* **EXERCISE DIRECTIONS**
In the records below, find the line with "ATOM 80 O O" and the line with "ATOM 113 O O"; return exactly those lines and every line between them.

** MATERIAL SUPPLIED follows **

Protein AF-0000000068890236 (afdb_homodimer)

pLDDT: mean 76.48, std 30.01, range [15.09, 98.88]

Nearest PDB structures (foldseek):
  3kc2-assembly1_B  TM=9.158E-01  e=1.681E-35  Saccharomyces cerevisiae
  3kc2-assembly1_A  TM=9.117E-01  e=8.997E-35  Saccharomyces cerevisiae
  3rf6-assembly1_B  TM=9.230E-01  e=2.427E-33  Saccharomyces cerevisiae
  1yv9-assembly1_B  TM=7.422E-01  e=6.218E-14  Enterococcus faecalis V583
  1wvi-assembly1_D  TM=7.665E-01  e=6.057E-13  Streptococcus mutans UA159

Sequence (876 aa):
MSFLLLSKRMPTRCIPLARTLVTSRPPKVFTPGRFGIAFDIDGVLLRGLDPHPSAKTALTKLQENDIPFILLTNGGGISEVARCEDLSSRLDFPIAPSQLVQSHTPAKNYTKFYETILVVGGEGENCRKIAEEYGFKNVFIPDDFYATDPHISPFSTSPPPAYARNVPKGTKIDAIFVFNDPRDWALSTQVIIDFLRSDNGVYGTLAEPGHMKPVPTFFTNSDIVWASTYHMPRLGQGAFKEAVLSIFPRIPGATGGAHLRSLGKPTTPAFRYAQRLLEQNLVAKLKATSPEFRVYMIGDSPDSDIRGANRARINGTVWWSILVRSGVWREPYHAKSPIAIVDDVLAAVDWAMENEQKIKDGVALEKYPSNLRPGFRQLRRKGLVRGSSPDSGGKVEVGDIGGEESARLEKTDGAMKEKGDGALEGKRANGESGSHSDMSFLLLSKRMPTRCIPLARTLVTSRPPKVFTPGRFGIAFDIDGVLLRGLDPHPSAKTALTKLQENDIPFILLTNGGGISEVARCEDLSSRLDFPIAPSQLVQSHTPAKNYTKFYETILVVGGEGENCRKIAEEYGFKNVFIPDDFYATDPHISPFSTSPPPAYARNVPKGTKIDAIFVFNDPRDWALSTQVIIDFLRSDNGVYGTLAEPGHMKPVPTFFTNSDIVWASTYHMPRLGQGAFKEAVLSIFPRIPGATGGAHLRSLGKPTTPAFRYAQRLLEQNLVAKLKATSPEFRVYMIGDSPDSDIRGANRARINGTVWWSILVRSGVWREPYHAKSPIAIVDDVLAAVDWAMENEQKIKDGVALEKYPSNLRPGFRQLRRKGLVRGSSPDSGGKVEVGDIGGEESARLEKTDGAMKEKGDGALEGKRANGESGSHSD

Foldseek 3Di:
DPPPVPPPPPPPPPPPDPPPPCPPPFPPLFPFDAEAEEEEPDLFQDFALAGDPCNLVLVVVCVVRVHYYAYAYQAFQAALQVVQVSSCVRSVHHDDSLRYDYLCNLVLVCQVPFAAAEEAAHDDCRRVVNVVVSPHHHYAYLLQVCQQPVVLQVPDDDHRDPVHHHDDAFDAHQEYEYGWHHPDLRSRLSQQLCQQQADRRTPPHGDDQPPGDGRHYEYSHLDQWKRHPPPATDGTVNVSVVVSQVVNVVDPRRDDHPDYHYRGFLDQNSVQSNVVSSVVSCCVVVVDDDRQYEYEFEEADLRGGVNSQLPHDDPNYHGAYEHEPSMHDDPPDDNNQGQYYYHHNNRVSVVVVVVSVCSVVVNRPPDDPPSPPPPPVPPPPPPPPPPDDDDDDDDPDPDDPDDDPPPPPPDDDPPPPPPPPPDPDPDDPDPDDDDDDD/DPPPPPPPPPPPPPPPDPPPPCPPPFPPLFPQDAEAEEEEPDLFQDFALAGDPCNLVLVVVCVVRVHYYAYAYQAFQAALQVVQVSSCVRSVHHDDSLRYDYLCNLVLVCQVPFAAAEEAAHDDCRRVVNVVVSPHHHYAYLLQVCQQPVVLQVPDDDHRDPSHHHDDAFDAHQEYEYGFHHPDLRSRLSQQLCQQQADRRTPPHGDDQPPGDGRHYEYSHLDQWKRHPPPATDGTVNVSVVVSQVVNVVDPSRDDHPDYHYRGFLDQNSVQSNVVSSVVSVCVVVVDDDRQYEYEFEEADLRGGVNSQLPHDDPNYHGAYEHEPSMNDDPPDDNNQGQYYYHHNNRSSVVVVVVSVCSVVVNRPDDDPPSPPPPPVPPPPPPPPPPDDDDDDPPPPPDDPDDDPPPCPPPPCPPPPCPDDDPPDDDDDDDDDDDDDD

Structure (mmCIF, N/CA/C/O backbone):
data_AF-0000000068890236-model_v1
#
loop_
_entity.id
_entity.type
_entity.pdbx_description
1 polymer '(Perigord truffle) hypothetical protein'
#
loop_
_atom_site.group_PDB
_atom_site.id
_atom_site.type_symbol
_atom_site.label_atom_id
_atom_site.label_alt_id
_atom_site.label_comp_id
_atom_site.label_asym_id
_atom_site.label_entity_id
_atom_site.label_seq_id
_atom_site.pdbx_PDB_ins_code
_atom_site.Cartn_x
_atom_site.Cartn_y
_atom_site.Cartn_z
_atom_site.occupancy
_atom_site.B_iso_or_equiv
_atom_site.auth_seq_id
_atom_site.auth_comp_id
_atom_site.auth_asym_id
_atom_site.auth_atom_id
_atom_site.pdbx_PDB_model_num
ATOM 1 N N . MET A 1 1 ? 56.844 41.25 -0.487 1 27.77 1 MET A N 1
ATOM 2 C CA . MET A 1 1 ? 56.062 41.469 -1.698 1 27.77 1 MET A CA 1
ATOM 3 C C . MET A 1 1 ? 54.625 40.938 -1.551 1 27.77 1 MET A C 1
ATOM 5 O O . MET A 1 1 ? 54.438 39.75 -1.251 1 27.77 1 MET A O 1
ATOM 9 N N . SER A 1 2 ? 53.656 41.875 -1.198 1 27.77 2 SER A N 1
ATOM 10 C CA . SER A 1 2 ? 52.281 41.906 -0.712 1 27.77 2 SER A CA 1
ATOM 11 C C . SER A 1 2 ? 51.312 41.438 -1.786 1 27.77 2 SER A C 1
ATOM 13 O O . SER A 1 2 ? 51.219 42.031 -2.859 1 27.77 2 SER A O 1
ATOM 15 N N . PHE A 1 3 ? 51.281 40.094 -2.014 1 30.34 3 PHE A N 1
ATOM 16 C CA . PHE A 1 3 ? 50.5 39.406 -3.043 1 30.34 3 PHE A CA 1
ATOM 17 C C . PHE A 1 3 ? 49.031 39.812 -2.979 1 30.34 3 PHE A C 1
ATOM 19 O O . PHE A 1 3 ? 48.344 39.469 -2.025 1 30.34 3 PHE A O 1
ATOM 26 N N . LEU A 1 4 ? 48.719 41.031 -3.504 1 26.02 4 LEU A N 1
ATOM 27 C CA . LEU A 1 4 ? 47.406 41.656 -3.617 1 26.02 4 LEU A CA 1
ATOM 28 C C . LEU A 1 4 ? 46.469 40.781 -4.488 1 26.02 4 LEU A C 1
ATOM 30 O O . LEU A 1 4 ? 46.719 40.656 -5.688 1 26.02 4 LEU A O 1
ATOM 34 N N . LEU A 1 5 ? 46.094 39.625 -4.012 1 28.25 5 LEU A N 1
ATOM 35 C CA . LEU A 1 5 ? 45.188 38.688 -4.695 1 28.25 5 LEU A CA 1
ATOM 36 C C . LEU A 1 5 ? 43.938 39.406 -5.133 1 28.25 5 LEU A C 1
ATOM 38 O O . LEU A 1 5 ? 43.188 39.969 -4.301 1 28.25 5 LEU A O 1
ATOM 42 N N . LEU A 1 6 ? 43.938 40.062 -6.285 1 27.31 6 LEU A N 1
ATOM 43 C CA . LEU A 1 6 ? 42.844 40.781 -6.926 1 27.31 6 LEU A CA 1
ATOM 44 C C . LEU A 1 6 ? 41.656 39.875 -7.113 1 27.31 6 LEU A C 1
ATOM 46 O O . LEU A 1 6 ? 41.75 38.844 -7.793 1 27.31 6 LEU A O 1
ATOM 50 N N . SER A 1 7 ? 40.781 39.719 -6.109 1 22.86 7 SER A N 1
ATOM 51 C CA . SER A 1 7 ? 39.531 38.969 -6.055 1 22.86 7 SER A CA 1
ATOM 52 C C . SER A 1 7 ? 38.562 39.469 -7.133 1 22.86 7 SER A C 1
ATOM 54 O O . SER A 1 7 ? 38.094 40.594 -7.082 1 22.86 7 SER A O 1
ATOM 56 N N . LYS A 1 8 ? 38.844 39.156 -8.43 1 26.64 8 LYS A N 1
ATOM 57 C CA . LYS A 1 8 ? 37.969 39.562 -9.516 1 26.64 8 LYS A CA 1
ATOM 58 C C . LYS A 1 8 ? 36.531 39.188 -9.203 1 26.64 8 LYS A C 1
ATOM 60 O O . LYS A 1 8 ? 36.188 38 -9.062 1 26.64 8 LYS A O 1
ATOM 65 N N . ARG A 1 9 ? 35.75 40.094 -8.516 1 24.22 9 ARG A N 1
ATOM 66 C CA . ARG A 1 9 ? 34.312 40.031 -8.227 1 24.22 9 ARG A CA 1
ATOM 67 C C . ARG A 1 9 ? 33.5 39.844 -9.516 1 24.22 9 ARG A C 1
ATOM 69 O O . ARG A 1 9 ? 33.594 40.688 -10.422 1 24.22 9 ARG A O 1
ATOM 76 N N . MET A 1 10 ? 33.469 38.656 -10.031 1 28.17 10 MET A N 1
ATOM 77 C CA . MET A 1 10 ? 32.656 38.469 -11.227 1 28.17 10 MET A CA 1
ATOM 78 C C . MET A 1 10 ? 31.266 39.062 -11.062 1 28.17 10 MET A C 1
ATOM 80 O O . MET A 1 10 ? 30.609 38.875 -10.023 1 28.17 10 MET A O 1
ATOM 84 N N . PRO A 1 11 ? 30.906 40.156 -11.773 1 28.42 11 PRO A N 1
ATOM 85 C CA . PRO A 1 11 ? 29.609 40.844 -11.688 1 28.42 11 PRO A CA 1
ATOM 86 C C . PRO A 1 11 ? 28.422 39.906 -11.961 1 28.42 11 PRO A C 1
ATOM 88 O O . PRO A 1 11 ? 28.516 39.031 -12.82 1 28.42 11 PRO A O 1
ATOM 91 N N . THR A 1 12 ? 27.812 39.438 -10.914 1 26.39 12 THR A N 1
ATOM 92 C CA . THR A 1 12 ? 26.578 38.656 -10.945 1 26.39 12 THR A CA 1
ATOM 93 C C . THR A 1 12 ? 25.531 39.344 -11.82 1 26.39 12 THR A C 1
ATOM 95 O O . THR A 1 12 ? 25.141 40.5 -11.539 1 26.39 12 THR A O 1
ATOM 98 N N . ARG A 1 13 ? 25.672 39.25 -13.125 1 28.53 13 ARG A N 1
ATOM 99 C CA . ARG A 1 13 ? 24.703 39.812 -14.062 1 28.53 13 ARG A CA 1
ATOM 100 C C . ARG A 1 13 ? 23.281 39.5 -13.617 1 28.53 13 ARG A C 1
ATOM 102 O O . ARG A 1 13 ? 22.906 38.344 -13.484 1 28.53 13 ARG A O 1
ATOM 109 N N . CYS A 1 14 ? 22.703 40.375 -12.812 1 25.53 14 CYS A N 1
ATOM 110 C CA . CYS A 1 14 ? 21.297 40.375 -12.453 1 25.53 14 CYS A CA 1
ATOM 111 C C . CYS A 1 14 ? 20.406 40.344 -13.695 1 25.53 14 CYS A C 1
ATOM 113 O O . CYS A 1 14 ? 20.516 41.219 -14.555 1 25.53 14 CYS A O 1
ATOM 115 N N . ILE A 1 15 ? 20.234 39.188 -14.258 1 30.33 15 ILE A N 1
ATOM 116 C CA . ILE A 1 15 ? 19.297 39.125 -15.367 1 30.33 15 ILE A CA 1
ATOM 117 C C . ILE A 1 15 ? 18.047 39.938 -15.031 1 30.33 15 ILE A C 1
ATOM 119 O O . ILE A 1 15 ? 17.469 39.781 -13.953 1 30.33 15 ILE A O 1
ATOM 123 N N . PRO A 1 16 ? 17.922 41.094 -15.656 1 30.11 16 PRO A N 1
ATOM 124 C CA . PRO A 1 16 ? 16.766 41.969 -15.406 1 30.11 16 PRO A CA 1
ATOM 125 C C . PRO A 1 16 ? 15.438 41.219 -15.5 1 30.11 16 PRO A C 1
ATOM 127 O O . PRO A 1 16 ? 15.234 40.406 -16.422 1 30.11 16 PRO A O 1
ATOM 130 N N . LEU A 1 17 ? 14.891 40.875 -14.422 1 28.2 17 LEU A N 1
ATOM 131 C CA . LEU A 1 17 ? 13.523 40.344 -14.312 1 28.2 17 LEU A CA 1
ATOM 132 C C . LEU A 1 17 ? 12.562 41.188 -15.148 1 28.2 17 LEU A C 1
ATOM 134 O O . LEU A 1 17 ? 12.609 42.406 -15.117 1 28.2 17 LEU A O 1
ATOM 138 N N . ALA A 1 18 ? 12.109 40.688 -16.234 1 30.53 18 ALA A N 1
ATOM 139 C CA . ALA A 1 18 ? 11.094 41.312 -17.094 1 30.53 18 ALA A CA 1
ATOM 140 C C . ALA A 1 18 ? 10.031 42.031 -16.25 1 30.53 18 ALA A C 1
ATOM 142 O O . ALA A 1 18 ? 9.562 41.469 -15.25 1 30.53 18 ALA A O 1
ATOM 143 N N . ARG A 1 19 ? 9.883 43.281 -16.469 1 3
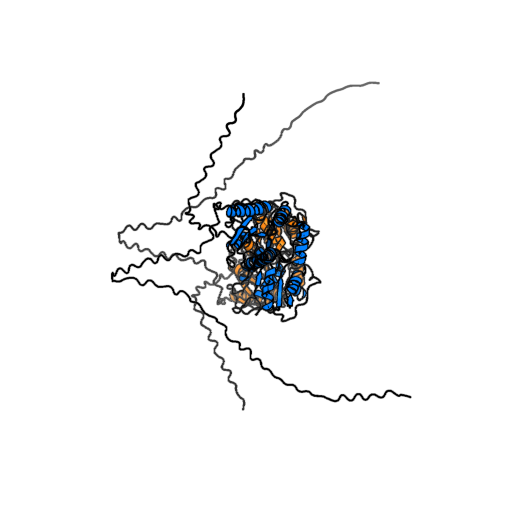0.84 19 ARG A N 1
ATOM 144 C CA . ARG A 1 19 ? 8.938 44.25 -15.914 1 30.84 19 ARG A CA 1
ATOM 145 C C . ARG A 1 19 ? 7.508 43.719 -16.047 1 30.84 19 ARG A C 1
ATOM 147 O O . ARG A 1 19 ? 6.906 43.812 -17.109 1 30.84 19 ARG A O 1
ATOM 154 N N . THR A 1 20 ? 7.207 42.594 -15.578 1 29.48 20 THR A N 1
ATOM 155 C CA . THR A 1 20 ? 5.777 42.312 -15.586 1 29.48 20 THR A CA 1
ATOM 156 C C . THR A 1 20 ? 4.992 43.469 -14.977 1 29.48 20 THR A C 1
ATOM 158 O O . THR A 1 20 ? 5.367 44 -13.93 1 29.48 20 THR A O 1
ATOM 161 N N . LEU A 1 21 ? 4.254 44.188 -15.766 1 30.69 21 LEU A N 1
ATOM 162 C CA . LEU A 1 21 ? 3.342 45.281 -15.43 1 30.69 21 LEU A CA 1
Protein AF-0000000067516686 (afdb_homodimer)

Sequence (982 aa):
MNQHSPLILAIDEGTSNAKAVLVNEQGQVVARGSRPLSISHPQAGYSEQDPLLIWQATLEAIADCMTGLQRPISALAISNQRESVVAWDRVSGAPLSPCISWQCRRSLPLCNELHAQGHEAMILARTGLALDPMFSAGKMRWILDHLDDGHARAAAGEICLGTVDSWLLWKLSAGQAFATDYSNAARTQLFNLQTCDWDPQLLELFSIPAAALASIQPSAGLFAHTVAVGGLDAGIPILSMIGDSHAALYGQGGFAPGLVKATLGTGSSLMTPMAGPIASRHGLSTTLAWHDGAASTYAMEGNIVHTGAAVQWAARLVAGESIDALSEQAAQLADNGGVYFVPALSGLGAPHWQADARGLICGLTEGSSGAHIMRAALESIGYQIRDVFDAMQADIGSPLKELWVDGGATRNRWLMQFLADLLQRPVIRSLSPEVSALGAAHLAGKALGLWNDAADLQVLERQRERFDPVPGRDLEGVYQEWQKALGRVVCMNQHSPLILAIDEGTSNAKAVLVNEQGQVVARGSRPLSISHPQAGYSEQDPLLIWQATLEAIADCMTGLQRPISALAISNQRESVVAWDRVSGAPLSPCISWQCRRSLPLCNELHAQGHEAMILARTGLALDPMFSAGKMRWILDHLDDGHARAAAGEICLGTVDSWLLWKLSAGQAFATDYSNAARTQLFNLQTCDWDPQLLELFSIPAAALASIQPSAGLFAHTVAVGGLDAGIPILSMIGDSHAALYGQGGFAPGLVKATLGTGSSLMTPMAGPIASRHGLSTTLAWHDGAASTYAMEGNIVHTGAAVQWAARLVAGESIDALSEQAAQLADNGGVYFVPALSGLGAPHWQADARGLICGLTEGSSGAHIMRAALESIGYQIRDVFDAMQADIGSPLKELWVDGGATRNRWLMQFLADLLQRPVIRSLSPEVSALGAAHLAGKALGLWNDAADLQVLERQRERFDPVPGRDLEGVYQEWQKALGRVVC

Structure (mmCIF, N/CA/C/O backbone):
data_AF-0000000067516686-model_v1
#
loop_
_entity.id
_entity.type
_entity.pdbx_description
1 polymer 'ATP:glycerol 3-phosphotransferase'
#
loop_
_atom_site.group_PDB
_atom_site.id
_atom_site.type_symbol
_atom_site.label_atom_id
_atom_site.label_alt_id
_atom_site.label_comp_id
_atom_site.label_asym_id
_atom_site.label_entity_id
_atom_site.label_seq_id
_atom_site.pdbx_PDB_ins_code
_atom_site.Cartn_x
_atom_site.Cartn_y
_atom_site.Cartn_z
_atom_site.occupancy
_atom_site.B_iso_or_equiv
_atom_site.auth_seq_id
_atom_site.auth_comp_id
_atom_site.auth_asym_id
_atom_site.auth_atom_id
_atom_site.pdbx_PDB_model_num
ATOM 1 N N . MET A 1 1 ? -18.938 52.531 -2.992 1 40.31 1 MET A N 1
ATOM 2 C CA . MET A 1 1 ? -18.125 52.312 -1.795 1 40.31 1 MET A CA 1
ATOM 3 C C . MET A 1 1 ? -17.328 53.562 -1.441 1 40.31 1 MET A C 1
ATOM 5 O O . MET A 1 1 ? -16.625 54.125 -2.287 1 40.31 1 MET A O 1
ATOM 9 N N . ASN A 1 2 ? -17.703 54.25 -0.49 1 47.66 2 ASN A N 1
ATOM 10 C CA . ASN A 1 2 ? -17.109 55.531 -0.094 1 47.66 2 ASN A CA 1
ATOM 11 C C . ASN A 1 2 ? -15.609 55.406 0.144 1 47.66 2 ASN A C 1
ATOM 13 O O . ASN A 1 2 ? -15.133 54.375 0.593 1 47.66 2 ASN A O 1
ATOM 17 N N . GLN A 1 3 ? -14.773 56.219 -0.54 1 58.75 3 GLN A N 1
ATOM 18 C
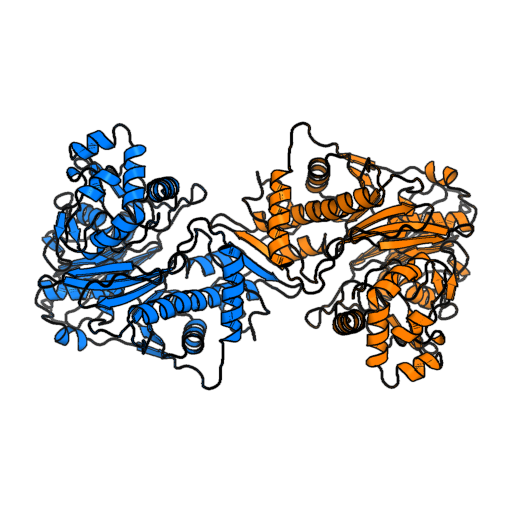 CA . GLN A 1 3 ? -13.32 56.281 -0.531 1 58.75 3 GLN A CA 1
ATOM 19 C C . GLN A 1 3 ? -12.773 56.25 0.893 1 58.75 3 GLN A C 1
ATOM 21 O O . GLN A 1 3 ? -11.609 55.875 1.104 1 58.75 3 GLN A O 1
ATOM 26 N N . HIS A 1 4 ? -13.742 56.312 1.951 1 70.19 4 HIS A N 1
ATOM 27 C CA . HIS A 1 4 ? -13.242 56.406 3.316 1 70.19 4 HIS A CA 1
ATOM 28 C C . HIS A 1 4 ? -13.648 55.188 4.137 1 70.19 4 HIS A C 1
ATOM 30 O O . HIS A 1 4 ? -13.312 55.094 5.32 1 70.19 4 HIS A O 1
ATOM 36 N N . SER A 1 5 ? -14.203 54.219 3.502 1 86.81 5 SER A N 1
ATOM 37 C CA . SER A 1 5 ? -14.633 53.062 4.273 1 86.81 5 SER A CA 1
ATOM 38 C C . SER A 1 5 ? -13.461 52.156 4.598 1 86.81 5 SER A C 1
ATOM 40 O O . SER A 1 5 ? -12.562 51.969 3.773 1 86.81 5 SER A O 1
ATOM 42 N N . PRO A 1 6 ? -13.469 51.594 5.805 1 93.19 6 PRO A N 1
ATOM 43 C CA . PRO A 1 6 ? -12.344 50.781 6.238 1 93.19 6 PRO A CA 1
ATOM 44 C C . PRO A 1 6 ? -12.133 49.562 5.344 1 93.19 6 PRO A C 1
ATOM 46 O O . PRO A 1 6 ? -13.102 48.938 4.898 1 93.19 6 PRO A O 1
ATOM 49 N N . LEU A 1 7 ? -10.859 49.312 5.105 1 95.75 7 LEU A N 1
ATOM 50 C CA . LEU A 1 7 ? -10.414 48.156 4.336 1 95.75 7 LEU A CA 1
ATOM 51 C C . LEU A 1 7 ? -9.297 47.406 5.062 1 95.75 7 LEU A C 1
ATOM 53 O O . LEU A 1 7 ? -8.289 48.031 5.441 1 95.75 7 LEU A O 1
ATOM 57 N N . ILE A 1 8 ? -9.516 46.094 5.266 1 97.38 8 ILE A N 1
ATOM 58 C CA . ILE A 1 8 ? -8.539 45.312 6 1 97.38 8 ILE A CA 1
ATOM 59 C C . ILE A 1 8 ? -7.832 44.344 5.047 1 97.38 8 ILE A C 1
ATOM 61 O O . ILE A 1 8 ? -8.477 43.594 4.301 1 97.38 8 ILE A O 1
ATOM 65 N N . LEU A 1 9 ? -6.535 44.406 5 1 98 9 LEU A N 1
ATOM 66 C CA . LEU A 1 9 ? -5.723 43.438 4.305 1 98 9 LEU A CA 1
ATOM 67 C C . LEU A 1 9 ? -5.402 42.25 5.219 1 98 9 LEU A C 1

** End of MATERIAL SUPPLIED **

* **SOLUTION FOR THIS TASK**
ATOM 80 O O . MET A 1 10 ? 30.609 38.875 -10.023 1 28.17 10 MET A O 1
ATOM 84 N N . PRO A 1 11 ? 30.906 40.156 -11.773 1 28.42 11 PRO A N 1
ATOM 85 C CA . PRO A 1 11 ? 29.609 40.844 -11.688 1 28.42 11 PRO A CA 1
ATOM 86 C C . PRO A 1 11 ? 28.422 39.906 -11.961 1 28.42 11 PRO A C 1
ATOM 88 O O . PRO A 1 11 ? 28.516 39.031 -12.82 1 28.42 11 PRO A O 1
ATOM 91 N N . THR A 1 12 ? 27.812 39.438 -10.914 1 26.39 12 THR A N 1
ATOM 92 C CA . THR A 1 12 ? 26.578 38.656 -10.945 1 26.39 12 THR A CA 1
ATOM 93 C C . THR A 1 12 ? 25.531 39.344 -11.82 1 26.39 12 THR A C 1
ATOM 95 O O . THR A 1 12 ? 25.141 40.5 -11.539 1 26.39 12 THR A O 1
ATOM 98 N N . ARG A 1 13 ? 25.672 39.25 -13.125 1 28.53 13 ARG A N 1
ATOM 99 C CA . ARG A 1 13 ? 24.703 39.812 -14.062 1 28.53 13 ARG A CA 1
ATOM 100 C C . ARG A 1 13 ? 23.281 39.5 -13.617 1 28.53 13 ARG A C 1
ATOM 102 O O . ARG A 1 13 ? 22.906 38.344 -13.484 1 28.53 13 ARG A O 1
ATOM 109 N N . CYS A 1 14 ? 22.703 40.375 -12.812 1 25.53 14 CYS A N 1
ATOM 110 C CA . CYS A 1 14 ? 21.297 40.375 -12.453 1 25.53 14 CYS A CA 1
ATOM 111 C C . CYS A 1 14 ? 20.406 40.344 -13.695 1 25.53 14 CYS A C 1
ATOM 113 O O . CYS A 1 14 ? 20.516 41.219 -14.555 1 25.53 14 CYS A O 1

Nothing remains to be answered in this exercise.